Friday 5 December 2008

Things to look at for 2009H1

Here are the things that I personally believe will be the interesting areas to look at for the first half of 2009. In the investment world, always good to be an early bird...

1. The fundamentals of commodities are unimpaired even since the credit crunch and the deepening of the economic crisis. Farmers cannot get loans for fertilizer now. Minners cannot get loans to open new mines. Oil companies are delaying or cancelling projects for oil exploration and developments. So we are going to have some serious, serious supply problems before too much longer.

2. Again, the shipping industry will probably benefit from the widening of oil price contango (the future price is higher than the spot price), as investors might be in anticipation of profit from higher oil prices in the future and book the tankers with options to use them as storage facility. Therefore, the shipping cost will probably bottom up from their current low level.

3. Another interesting idea is to look at British Pound. Since reaching a 26-year high of $2.1161 in November 2007, the currency has dropped 30 percent. In the past two decades, the five major declines in the pound averaged about 22 percent from peak to trough against the dollar, according to data compiled by Bloomberg. it is possible that the pound’s recent 26 percent slide may be coming to an end. So be aware of any non-negative developments in the economy in the coming weeks, there might be signs for entering the long side of Pound.

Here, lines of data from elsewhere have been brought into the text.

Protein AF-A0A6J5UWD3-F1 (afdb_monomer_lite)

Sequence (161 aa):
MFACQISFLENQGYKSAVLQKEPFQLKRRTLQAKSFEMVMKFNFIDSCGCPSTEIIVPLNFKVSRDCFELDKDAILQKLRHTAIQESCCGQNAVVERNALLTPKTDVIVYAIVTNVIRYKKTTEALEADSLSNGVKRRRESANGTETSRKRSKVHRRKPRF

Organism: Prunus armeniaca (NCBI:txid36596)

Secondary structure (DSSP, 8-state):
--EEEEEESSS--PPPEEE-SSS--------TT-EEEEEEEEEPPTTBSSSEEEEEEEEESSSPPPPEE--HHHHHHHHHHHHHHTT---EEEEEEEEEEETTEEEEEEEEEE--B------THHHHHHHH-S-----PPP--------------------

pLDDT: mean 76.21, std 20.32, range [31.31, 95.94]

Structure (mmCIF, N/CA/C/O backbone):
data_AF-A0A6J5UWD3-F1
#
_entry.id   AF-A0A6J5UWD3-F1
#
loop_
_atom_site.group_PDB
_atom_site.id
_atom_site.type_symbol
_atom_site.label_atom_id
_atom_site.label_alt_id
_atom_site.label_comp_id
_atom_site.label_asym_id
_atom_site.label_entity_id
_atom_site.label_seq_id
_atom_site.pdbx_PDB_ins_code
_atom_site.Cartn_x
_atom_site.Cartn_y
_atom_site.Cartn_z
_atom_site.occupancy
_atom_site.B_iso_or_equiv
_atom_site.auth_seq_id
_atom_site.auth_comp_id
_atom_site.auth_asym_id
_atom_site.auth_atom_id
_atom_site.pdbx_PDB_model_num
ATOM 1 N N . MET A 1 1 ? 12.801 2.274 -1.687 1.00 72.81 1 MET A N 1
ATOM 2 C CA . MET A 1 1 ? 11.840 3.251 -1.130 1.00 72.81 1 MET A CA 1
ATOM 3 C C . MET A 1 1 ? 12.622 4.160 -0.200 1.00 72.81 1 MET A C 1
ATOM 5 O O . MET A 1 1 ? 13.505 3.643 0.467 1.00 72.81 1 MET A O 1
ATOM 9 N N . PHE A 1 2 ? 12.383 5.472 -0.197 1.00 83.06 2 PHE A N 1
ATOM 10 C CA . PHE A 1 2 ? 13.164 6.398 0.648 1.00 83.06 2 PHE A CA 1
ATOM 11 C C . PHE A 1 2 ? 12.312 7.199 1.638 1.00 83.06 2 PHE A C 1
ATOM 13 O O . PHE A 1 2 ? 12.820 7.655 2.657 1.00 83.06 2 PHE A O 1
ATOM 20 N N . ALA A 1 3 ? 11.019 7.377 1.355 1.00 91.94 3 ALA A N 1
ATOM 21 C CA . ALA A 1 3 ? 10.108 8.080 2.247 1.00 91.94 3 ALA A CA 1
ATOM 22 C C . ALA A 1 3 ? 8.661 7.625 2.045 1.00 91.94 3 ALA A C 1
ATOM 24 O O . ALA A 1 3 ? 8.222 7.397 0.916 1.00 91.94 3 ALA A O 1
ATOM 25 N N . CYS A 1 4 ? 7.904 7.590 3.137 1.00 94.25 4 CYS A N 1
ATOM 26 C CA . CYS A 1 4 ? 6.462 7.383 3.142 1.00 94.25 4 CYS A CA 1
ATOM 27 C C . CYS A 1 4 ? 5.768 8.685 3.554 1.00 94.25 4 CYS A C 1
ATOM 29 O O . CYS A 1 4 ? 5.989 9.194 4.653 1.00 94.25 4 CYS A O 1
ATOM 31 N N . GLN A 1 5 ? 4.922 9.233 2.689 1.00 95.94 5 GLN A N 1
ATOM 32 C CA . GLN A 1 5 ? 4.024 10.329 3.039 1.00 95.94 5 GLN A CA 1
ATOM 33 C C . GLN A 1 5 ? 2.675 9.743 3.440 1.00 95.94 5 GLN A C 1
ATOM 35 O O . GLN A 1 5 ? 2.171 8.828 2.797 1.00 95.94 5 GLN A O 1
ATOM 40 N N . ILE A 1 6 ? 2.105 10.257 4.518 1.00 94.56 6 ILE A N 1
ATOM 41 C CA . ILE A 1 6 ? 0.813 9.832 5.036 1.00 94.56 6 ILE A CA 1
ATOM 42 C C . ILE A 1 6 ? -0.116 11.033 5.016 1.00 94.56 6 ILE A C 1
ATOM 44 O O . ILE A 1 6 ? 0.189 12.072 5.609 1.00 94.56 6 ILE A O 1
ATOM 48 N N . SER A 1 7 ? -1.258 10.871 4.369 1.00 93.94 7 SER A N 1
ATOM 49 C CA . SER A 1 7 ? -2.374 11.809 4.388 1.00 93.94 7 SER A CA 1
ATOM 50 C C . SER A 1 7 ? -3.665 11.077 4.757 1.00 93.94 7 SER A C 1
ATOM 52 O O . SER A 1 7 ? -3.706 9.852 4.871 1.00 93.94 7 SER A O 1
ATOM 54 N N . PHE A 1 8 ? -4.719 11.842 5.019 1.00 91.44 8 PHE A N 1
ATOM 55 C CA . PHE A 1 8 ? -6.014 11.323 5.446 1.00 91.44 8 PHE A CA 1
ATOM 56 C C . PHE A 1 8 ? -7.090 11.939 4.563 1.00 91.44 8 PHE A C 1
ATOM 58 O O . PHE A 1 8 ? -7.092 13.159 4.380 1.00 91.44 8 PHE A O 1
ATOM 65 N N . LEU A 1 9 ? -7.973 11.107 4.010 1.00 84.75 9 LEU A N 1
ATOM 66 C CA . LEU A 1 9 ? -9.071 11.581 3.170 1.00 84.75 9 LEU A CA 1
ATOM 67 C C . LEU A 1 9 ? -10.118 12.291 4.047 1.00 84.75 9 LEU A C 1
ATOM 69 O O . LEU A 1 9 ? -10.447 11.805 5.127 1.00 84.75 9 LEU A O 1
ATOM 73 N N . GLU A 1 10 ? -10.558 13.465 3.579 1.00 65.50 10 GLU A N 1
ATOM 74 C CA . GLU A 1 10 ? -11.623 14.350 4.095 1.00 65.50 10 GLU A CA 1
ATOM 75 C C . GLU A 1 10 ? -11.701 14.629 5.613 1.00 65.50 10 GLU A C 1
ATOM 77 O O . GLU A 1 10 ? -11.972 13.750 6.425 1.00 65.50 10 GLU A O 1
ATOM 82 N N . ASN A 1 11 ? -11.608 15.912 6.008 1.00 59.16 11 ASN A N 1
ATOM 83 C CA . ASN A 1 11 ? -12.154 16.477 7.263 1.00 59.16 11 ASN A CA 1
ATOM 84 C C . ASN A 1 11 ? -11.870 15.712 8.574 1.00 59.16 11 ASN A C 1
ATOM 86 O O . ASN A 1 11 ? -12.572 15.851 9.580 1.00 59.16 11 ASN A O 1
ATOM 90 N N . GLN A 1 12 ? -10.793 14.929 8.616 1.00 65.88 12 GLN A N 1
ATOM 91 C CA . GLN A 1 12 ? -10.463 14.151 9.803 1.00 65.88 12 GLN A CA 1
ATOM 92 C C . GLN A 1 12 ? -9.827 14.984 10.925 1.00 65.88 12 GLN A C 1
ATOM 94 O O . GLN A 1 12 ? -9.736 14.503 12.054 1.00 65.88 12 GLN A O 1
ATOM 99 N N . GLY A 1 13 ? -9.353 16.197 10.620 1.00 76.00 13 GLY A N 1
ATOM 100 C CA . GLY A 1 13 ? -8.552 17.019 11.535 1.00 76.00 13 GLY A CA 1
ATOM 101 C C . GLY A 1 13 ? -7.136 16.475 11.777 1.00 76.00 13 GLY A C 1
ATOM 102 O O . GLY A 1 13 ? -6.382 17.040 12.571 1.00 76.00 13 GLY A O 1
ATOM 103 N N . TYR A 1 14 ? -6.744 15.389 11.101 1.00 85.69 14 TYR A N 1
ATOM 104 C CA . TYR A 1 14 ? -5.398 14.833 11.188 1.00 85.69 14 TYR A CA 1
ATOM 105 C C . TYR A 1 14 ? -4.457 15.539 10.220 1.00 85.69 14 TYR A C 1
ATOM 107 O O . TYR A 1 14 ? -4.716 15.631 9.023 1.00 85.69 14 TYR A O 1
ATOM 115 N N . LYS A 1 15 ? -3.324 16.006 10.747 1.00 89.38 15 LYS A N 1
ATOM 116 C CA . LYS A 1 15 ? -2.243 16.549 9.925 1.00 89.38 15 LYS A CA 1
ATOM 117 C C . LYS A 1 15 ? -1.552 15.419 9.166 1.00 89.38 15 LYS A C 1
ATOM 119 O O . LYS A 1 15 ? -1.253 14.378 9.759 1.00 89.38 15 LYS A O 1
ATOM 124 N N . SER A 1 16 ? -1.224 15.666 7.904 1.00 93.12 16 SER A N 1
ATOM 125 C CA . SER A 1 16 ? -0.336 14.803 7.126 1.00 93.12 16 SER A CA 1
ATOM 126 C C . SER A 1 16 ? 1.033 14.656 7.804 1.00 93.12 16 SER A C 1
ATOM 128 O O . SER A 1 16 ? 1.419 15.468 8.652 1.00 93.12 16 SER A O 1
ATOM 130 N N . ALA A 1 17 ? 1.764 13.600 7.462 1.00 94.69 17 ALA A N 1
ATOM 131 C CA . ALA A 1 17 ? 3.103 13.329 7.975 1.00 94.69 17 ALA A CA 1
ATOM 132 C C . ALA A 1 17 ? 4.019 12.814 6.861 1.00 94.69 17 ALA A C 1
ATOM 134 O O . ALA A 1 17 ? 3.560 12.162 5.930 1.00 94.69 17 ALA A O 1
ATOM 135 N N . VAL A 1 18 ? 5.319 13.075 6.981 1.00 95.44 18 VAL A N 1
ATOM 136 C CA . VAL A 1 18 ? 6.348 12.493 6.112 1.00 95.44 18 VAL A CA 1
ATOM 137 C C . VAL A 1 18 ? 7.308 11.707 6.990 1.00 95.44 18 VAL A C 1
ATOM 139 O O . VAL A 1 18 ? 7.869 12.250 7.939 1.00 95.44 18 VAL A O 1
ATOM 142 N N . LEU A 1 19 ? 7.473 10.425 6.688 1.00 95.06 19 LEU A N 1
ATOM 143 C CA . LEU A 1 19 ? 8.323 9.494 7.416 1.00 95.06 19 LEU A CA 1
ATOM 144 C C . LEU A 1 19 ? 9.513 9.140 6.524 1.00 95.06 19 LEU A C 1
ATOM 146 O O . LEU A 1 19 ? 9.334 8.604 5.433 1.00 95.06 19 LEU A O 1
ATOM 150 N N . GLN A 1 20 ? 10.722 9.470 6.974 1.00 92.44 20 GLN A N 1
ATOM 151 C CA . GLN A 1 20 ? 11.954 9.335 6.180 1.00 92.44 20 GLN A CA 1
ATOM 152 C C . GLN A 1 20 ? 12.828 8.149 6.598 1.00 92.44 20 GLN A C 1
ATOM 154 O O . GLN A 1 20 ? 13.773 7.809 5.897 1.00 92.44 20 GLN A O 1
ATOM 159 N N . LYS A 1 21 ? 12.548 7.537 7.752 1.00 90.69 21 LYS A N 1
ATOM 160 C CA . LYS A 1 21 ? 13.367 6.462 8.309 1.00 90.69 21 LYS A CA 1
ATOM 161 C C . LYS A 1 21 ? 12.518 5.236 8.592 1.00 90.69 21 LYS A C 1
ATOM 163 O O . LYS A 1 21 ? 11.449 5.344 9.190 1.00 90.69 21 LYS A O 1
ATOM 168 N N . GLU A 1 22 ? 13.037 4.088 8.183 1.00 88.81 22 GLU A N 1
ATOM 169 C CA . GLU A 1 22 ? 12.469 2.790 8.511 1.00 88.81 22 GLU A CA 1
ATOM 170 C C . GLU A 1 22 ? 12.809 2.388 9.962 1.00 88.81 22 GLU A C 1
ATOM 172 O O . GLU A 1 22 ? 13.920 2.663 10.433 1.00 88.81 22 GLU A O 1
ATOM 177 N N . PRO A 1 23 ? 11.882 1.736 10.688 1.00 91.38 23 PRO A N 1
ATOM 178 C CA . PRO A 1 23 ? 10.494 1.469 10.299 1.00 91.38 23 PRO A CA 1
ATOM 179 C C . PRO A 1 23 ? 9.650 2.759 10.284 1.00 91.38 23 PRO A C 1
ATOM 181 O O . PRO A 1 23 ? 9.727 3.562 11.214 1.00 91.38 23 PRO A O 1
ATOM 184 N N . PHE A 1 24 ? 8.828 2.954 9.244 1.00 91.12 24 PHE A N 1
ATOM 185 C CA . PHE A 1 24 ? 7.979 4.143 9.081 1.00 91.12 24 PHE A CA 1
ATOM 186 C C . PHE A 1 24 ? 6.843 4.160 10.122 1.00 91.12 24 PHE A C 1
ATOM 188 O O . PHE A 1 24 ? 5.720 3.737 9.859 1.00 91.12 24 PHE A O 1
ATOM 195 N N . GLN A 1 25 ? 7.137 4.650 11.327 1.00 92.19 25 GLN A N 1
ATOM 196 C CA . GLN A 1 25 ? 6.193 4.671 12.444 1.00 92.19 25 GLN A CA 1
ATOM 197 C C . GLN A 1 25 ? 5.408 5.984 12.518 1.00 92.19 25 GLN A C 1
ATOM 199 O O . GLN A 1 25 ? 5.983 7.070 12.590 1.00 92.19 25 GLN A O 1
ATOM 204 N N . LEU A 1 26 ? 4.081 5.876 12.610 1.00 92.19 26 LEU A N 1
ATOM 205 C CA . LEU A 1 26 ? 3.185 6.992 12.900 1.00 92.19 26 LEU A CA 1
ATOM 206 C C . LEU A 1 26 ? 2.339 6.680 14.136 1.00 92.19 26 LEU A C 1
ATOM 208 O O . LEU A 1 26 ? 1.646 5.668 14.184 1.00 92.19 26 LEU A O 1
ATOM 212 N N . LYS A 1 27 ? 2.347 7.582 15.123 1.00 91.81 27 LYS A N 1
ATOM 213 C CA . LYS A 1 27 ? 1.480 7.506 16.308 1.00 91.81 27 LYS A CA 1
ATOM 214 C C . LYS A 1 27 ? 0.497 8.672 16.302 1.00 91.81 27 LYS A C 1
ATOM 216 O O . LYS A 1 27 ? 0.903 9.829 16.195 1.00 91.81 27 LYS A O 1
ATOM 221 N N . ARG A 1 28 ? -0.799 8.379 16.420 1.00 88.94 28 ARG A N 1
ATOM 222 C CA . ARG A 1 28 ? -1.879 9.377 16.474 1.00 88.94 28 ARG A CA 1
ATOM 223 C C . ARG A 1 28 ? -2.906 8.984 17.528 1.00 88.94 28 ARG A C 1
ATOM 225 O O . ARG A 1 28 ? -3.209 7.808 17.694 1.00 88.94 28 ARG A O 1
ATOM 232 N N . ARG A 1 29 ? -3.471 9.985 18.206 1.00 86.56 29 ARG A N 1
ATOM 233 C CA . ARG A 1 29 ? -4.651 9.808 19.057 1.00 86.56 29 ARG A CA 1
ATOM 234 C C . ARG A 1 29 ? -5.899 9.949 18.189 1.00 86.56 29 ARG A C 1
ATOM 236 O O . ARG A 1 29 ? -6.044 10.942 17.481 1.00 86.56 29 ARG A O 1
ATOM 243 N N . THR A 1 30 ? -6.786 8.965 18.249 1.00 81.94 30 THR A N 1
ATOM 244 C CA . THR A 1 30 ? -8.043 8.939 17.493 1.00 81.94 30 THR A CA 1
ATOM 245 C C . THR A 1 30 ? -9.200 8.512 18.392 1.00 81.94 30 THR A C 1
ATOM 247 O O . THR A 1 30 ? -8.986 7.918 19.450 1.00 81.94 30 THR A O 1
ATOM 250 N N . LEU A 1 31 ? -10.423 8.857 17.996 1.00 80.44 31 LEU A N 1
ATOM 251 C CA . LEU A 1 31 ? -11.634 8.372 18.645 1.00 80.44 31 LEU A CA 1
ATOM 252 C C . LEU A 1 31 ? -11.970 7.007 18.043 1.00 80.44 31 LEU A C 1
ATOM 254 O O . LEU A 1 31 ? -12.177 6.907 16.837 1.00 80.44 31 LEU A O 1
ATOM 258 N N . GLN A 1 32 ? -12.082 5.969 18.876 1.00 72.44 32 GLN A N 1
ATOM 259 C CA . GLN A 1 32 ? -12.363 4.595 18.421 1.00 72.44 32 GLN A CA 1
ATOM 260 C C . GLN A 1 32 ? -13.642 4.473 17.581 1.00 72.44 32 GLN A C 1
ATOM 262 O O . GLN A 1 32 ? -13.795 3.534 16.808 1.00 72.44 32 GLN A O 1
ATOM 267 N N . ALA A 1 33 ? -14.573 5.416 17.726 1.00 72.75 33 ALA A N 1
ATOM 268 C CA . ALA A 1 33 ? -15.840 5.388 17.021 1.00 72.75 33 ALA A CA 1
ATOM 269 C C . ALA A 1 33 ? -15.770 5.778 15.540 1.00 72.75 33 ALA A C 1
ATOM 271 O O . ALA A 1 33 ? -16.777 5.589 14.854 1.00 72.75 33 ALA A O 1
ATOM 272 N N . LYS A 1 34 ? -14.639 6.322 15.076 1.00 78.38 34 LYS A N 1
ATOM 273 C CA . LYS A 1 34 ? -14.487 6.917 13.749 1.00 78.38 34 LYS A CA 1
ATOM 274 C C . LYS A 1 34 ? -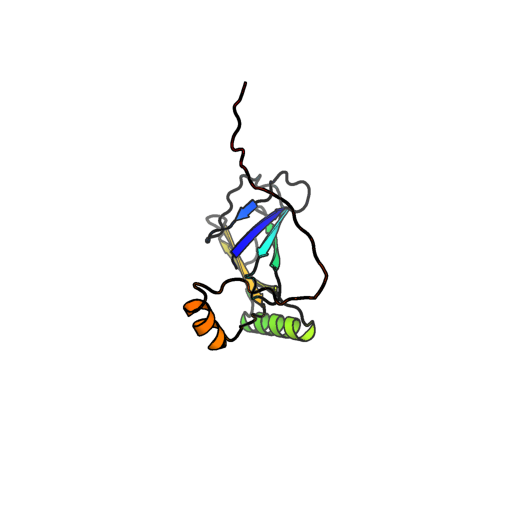13.849 5.932 12.771 1.00 78.38 34 LYS A C 1
ATOM 276 O O . LYS A 1 34 ? -12.821 5.334 13.082 1.00 78.38 34 LYS A O 1
ATOM 281 N N . SER A 1 35 ? -14.444 5.806 11.589 1.00 85.50 35 SER A N 1
ATOM 282 C CA . SER A 1 35 ? -13.856 5.124 10.437 1.00 85.50 35 SER A CA 1
ATOM 283 C C . SER A 1 35 ? -13.389 6.147 9.413 1.00 85.50 35 SER A C 1
ATOM 285 O O . SER A 1 35 ? -14.076 7.144 9.182 1.00 85.50 35 SER A O 1
ATOM 287 N N . PHE A 1 36 ? -12.220 5.923 8.827 1.00 88.12 36 PHE A N 1
ATOM 288 C CA . PHE A 1 36 ? -11.657 6.821 7.829 1.00 88.12 36 PHE A CA 1
ATOM 289 C C . PHE A 1 36 ? -10.580 6.151 6.998 1.00 88.12 36 PHE A C 1
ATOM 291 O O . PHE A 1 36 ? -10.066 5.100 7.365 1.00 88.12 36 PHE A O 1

4. The current crisis has exposed severe shortcomings in banks’ ability to cope with a drying up of liquidity, largely because their reserves were insufficient or held in debt instruments that proved impossible to sell when the market turned. In an effort to boost banks’ liquidity reserves, the regulators around the world would probably recommend a proportion of banks' assets should be in the form of highly liquid government bonds. This would have a far-reaching impact. as many institutions will need to significantly reshape their business model over the next few years as a result. Therefore, highly liquidity assets, especially government bonds will be better off as demands pick up.